New dinosaur at Natural History Museum: how to see Patagotitan display, ticket details, what happened to Dippy?

The Patagotitan is believed to have been even bigger than the Argentinosaurus

A replica of what is thought to be the largest dinosaur to have walked the earth has arrived in London’s Natural History Museum.

The Patagotitan, which is four times heavier than Dippy the Diplodocus, will be on display in the enormous 9-metre-high Waterhouse gallery with exhibition developer Sinéad Marron revealing: “We should be able to get it in but there won’t be much wriggle room.”

The huge dinosaur skeleton, thought to be over 100-million-years-old, was discovered in Argentina and is on loan from Argentina‘s Museo Paleontológico Egidio Feruglio.

Two replicas are already on display in America, but this will be the first time a Patagotitan skeleton will be exhibited in Europe.

So what is the Patagotitan and do you need tickets to see it? Here’s everything you need to know.

When will it be on show?

The Patagotitan has arrived at London’s Natural History Museum, the exhibit and it is available to view for around nine months.

A touring exhibition from the Natural History Museum (Photo: PA)A touring exhibition from the Natural History Museum (Photo: PA)
A touring exhibition from the Natural History Museum (Photo: PA)

The museum has brought over not just a representative skelton but some of the real fossil bones first discovered in Argentina.

London’s Natural History Museum explains: “Titanosaur: Life as the biggest dinosaur” will open on 31 March 2023 and will run until 7 January 2024.

Speaking to the BBC, exhibition developer Sinéad Marron remarked on the importance of the exhibit explaining: “The number of bones uncovered represents a treasure trove of material.” Adding: “It means we now know a lot more about this species than we do about many other dinosaurs.

“As part of the exhibition we are displaying a fossilised dinosaur egg that is about 15 cm in diameter, smaller than a football. From that, the animal grew to a length of 37 metres.”

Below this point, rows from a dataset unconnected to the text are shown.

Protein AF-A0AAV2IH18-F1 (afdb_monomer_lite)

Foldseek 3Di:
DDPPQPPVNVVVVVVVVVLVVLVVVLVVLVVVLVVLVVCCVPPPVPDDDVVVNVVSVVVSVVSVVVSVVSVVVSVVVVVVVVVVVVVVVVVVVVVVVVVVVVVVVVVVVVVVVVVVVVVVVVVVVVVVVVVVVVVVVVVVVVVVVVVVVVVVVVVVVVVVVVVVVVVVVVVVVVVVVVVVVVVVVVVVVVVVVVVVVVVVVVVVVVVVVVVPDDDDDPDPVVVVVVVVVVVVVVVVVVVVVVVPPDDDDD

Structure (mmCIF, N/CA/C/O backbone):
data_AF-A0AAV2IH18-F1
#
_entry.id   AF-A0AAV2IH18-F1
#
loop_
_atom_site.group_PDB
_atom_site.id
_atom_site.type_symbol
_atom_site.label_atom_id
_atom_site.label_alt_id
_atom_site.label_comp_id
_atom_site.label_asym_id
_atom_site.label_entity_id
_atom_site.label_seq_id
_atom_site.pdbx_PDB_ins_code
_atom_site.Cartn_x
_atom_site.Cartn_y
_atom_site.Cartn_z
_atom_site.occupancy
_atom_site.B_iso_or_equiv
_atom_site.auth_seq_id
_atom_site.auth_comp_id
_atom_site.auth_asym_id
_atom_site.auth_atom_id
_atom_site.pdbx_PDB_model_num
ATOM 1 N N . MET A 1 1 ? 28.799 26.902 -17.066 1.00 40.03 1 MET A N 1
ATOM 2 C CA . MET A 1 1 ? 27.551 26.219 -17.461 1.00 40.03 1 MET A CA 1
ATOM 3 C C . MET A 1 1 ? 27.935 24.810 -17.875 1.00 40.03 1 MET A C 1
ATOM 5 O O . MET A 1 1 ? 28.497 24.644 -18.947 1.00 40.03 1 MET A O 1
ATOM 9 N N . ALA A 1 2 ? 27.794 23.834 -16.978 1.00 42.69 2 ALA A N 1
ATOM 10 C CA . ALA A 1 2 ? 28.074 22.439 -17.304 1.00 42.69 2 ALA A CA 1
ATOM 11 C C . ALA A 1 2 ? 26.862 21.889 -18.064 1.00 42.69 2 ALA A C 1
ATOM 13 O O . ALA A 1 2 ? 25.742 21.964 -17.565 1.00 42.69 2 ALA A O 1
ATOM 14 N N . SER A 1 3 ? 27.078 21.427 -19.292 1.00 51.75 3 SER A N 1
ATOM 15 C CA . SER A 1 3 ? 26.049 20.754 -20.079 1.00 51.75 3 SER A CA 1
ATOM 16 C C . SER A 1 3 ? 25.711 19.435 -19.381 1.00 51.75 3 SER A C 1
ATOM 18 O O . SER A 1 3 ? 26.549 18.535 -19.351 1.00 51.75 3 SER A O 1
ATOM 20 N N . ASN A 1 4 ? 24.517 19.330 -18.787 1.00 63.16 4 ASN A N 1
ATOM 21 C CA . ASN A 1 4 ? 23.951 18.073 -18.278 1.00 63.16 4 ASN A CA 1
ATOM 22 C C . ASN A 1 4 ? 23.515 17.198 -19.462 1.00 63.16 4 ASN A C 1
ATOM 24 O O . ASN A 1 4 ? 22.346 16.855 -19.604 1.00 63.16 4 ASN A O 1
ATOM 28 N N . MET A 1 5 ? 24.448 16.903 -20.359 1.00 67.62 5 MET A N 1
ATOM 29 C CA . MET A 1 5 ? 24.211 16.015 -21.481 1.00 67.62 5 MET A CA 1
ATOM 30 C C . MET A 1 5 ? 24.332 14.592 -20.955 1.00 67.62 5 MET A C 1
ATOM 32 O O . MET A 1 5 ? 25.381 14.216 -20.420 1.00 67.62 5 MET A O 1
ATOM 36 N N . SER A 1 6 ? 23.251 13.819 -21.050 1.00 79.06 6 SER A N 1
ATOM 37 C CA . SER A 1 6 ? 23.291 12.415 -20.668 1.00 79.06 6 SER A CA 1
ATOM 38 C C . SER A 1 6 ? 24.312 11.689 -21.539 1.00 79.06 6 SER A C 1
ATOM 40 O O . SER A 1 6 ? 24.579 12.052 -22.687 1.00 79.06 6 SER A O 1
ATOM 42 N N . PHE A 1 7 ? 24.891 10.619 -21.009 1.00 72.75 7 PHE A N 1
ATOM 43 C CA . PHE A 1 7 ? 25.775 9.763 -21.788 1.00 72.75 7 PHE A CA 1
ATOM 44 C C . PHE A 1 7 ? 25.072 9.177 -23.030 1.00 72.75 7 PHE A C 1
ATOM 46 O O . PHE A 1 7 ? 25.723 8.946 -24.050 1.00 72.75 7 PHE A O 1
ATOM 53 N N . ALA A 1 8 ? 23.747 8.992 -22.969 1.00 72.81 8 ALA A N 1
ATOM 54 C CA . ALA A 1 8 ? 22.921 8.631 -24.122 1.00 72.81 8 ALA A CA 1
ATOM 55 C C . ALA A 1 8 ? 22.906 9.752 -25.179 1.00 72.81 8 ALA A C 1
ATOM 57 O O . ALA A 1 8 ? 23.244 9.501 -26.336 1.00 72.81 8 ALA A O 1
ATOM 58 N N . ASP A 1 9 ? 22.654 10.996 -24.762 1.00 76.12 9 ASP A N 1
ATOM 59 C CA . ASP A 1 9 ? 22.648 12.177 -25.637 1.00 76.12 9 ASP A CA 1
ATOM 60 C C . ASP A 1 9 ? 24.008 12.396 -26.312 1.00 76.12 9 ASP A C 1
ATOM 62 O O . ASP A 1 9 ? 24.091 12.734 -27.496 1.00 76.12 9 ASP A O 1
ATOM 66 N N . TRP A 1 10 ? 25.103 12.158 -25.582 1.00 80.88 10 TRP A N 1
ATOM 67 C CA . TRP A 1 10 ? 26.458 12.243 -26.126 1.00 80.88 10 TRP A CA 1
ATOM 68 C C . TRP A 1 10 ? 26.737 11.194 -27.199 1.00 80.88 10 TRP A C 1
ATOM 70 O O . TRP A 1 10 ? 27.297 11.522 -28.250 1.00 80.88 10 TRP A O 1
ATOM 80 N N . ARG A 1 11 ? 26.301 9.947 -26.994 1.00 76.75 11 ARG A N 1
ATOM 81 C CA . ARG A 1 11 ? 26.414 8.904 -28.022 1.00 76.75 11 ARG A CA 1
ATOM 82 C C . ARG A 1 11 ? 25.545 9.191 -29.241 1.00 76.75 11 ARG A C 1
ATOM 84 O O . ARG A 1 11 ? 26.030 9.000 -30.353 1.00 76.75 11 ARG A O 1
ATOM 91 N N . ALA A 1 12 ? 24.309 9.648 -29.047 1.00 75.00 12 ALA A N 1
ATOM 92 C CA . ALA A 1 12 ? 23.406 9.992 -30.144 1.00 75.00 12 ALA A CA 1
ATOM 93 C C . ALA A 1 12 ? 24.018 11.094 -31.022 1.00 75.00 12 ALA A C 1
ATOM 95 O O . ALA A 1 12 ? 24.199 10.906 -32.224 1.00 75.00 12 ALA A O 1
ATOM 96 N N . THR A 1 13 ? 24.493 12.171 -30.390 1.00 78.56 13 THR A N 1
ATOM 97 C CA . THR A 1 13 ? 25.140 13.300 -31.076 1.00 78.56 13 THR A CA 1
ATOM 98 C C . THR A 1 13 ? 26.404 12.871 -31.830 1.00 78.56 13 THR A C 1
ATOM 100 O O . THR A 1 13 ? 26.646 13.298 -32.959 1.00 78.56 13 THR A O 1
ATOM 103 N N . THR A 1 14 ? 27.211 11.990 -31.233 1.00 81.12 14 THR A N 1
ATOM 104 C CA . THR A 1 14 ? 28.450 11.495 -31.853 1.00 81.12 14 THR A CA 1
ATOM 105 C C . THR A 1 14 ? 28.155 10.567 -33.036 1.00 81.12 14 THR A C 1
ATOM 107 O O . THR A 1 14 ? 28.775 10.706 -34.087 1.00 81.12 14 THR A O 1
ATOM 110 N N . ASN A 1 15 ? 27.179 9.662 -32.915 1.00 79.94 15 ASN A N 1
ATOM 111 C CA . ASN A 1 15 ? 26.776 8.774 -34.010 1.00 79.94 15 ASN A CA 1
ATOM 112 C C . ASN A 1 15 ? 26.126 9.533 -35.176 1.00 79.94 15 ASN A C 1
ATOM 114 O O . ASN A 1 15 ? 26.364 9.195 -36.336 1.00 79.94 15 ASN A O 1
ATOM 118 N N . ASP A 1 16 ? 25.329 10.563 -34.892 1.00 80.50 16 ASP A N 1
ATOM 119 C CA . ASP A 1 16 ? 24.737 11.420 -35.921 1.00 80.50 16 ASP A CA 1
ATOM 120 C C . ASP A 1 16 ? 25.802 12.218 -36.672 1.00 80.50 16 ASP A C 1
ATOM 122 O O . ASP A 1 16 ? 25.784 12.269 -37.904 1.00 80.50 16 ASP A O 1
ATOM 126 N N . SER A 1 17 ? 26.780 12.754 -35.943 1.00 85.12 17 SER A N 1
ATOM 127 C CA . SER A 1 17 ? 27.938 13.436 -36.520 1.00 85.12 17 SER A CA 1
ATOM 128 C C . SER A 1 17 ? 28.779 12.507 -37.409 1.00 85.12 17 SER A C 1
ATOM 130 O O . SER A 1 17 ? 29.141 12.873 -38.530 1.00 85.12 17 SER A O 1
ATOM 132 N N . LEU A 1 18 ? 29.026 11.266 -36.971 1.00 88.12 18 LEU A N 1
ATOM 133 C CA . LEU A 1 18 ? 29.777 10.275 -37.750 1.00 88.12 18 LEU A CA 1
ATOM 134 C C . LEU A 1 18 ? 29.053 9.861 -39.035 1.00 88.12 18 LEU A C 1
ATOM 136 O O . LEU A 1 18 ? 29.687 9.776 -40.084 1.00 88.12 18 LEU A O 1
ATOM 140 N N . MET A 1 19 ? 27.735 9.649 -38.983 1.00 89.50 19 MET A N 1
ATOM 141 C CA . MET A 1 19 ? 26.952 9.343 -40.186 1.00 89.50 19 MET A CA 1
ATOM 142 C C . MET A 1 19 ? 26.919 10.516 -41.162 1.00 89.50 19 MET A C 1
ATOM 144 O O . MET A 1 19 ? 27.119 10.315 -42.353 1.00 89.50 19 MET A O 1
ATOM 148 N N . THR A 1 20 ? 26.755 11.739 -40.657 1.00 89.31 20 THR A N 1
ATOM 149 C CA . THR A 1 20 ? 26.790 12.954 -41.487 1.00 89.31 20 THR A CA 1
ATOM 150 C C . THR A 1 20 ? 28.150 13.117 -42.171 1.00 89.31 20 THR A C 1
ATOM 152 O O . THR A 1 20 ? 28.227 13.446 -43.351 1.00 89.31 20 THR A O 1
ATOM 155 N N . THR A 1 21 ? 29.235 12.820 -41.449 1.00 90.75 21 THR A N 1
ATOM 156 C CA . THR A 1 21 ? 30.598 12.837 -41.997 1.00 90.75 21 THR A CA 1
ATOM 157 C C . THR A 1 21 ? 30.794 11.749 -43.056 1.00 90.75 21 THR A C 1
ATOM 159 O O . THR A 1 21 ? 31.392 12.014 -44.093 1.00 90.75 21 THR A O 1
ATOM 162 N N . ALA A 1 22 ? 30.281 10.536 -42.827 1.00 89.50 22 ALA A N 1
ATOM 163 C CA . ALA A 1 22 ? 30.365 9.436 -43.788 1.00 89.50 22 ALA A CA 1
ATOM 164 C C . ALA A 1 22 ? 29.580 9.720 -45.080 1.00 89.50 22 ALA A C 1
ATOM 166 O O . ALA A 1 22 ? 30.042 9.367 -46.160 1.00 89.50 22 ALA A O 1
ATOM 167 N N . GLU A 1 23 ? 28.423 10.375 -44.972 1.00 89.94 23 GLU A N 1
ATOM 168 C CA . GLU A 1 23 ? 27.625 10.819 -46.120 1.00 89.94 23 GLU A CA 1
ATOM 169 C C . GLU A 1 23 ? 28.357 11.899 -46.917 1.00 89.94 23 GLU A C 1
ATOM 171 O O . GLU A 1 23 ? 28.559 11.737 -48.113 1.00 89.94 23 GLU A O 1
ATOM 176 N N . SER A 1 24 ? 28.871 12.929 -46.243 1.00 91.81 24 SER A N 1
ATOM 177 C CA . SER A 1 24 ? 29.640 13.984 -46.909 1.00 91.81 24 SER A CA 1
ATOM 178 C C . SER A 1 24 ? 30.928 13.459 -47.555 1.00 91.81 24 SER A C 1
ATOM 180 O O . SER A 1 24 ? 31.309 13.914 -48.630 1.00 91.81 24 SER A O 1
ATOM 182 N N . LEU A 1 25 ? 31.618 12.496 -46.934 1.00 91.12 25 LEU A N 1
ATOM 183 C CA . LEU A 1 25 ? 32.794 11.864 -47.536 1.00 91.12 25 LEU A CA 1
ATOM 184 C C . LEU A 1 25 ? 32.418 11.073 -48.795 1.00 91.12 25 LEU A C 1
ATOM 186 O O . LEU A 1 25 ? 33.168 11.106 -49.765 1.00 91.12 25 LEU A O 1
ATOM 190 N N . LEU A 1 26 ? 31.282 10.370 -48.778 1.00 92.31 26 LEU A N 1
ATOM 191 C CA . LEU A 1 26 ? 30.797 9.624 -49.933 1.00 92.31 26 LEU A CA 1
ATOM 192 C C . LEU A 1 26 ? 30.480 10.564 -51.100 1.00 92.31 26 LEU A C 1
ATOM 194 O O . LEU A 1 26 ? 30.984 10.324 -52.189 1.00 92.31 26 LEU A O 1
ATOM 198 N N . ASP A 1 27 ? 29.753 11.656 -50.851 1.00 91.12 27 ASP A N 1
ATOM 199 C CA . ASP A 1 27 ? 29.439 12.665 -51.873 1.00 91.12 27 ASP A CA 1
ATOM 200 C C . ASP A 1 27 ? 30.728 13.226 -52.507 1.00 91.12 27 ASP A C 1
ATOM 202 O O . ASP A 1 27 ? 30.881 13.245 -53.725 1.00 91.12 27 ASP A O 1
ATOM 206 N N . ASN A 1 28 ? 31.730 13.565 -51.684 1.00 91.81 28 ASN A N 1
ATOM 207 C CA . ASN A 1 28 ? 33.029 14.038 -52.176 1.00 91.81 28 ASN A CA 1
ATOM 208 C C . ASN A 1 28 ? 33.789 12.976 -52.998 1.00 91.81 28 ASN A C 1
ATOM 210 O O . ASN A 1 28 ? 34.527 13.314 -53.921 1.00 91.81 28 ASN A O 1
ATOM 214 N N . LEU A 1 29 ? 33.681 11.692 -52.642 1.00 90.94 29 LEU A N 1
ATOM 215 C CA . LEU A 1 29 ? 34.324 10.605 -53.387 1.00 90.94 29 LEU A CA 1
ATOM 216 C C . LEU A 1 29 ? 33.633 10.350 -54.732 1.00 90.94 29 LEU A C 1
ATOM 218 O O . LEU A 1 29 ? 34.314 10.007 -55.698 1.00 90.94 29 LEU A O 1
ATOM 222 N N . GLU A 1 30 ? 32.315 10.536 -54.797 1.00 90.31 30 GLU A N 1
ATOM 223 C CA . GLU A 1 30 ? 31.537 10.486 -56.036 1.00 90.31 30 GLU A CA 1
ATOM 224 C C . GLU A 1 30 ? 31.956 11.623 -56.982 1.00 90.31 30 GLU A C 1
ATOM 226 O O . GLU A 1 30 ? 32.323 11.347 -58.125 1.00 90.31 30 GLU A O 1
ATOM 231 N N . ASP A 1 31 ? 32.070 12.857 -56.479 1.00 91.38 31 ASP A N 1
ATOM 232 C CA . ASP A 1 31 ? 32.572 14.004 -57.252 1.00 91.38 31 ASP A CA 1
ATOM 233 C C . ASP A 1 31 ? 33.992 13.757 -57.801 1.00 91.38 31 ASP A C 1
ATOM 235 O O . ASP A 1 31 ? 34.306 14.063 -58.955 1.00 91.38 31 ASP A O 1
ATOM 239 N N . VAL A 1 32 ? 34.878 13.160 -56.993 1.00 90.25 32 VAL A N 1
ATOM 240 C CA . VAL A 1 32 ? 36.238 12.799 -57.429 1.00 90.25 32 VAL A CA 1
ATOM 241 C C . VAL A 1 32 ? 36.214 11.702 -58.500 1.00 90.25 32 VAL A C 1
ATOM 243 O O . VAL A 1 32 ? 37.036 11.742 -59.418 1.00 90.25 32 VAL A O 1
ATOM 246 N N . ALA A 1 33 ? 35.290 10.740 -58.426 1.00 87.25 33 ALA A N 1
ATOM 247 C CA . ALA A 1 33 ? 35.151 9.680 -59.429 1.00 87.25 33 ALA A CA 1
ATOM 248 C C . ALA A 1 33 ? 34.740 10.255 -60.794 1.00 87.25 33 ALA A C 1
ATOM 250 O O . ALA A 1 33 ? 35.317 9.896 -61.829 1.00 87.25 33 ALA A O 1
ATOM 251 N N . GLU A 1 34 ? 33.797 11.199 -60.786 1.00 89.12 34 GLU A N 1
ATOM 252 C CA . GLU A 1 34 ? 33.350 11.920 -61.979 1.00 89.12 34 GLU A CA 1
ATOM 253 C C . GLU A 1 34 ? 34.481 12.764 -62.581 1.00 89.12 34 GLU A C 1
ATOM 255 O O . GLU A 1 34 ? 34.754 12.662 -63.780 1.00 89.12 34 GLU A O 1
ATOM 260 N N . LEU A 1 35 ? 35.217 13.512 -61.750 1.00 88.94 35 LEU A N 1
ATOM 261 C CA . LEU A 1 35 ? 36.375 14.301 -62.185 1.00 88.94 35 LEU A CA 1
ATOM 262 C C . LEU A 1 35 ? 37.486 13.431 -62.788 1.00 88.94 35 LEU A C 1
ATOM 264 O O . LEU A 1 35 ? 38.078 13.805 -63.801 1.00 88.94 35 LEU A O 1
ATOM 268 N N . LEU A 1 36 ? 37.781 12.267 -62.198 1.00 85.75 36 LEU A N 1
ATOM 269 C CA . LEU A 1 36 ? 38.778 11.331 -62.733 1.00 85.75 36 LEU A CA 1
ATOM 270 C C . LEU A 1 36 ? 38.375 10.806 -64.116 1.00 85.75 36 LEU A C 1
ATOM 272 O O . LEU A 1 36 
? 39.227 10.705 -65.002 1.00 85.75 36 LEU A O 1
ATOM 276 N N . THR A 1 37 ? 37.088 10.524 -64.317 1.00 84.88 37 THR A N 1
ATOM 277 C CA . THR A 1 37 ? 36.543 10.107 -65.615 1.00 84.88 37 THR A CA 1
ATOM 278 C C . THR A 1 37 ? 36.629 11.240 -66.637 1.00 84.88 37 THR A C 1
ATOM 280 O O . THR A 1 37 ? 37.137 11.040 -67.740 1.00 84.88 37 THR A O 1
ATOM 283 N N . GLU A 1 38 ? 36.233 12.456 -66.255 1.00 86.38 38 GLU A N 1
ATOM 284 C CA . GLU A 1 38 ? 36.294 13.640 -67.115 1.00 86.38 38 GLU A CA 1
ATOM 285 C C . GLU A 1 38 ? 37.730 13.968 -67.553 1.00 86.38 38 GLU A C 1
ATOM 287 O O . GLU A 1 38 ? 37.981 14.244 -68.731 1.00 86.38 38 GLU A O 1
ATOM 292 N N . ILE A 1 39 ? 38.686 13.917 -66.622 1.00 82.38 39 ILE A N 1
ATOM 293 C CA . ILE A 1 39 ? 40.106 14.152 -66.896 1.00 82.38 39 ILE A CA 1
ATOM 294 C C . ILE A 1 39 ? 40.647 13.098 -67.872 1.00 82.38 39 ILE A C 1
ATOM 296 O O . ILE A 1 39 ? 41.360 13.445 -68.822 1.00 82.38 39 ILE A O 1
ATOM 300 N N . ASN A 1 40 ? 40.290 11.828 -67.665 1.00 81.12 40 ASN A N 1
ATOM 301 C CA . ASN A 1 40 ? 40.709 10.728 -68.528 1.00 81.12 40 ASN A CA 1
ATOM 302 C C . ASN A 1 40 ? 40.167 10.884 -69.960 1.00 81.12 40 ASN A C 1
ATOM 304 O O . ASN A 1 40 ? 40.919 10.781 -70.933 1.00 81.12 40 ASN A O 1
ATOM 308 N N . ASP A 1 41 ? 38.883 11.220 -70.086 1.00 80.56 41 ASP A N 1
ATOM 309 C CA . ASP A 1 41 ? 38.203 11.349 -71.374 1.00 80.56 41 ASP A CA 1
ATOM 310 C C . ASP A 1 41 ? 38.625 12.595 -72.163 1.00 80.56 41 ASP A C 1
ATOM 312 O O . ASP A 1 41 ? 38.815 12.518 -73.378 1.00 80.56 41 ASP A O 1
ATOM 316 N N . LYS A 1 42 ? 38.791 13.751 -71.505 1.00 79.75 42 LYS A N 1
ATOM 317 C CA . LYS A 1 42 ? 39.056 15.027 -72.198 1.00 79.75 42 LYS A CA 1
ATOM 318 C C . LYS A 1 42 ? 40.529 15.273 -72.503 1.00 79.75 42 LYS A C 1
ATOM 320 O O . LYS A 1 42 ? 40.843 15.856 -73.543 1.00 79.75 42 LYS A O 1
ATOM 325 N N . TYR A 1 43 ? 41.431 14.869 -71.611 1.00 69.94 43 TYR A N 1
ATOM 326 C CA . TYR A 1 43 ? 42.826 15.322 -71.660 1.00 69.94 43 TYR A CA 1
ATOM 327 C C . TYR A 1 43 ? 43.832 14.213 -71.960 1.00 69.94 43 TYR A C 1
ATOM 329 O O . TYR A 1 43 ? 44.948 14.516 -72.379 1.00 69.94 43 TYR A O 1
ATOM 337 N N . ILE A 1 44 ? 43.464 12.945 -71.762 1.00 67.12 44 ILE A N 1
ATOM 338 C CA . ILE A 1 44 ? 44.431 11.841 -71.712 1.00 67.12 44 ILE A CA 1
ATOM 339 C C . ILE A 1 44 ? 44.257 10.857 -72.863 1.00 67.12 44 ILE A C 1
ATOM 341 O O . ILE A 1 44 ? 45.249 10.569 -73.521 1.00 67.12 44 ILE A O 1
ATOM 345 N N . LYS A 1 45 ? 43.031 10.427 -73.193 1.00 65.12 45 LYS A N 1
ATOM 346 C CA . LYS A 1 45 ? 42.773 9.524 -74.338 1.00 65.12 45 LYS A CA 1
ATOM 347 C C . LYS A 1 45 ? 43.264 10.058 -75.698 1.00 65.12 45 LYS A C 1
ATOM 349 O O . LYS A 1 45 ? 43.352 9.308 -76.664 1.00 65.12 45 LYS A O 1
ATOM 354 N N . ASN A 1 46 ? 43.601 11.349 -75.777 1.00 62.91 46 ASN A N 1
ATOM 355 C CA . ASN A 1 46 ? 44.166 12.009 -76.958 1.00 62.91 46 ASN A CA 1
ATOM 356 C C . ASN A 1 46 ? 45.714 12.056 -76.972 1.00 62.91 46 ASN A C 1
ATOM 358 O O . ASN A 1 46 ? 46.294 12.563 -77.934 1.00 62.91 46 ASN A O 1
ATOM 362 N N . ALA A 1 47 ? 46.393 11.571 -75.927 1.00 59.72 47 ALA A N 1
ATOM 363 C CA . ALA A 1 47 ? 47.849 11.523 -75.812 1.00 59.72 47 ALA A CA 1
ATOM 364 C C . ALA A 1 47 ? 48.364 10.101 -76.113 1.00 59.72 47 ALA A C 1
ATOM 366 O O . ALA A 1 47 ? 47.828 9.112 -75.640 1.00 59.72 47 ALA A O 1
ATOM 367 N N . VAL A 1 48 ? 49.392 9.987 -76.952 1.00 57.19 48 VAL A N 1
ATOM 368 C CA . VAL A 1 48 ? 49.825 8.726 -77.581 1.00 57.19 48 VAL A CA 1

Is Patagotitan the largest dinosaur ever?

The Patagotitan is believed to be one of the largest dinosaurs to have ever roamed the earth. Called Patagotitan mayorum, it is four times heavier than Dippy the diplodocus, who used to feature in the Natural History Museum’s main gallery.

Speaking about the huge size of the dinosaur, museum expert Prof. Paul Barrett said: “Patagotitan mayorum is an incredible specimen that tells us more about giant titanosaurs than ever before. Comparable in weight to more than nine African elephants, this star specimen will inspire visitors to care for some of the planet’s largest and most vulnerable creatures, which face similar challenges for survival, and show that within Earth’s ecosystems, size really does matter.”

The gigantic remains were discovered in Patagonia, Argentina after a ranch owner uncovered a thigh bone on his land.

How big is it?

The Patagotitan is believed to have been one of the biggest animals to ever walk the earth. It stretches a whopping 37 metres long and 5 metres high and it is estimated that it could have weighed up to 60 or 70 tonnes in life.

It just about fits into the enormous 9-metre-high Waterhouse gallery, with head of technical production Jez Burn Marron revealing: “It’s been quite the challenge, second only to hanging our blue whale from the ceiling in the museum’s Hintze Hall.”

How can I get tickets?

Tickets for the exhibition are available to buy in advance now from the Natural History Museum’s website. Adult tickets are priced from £16.00, and child tickets from £9.00. Family tickets will cost between £27.25- £47.25.

The cast is accompanied by lots of interactive videos and games that explain the life stories of exceptionally large sauropods that lived in the Crectacerous Period of Earth History.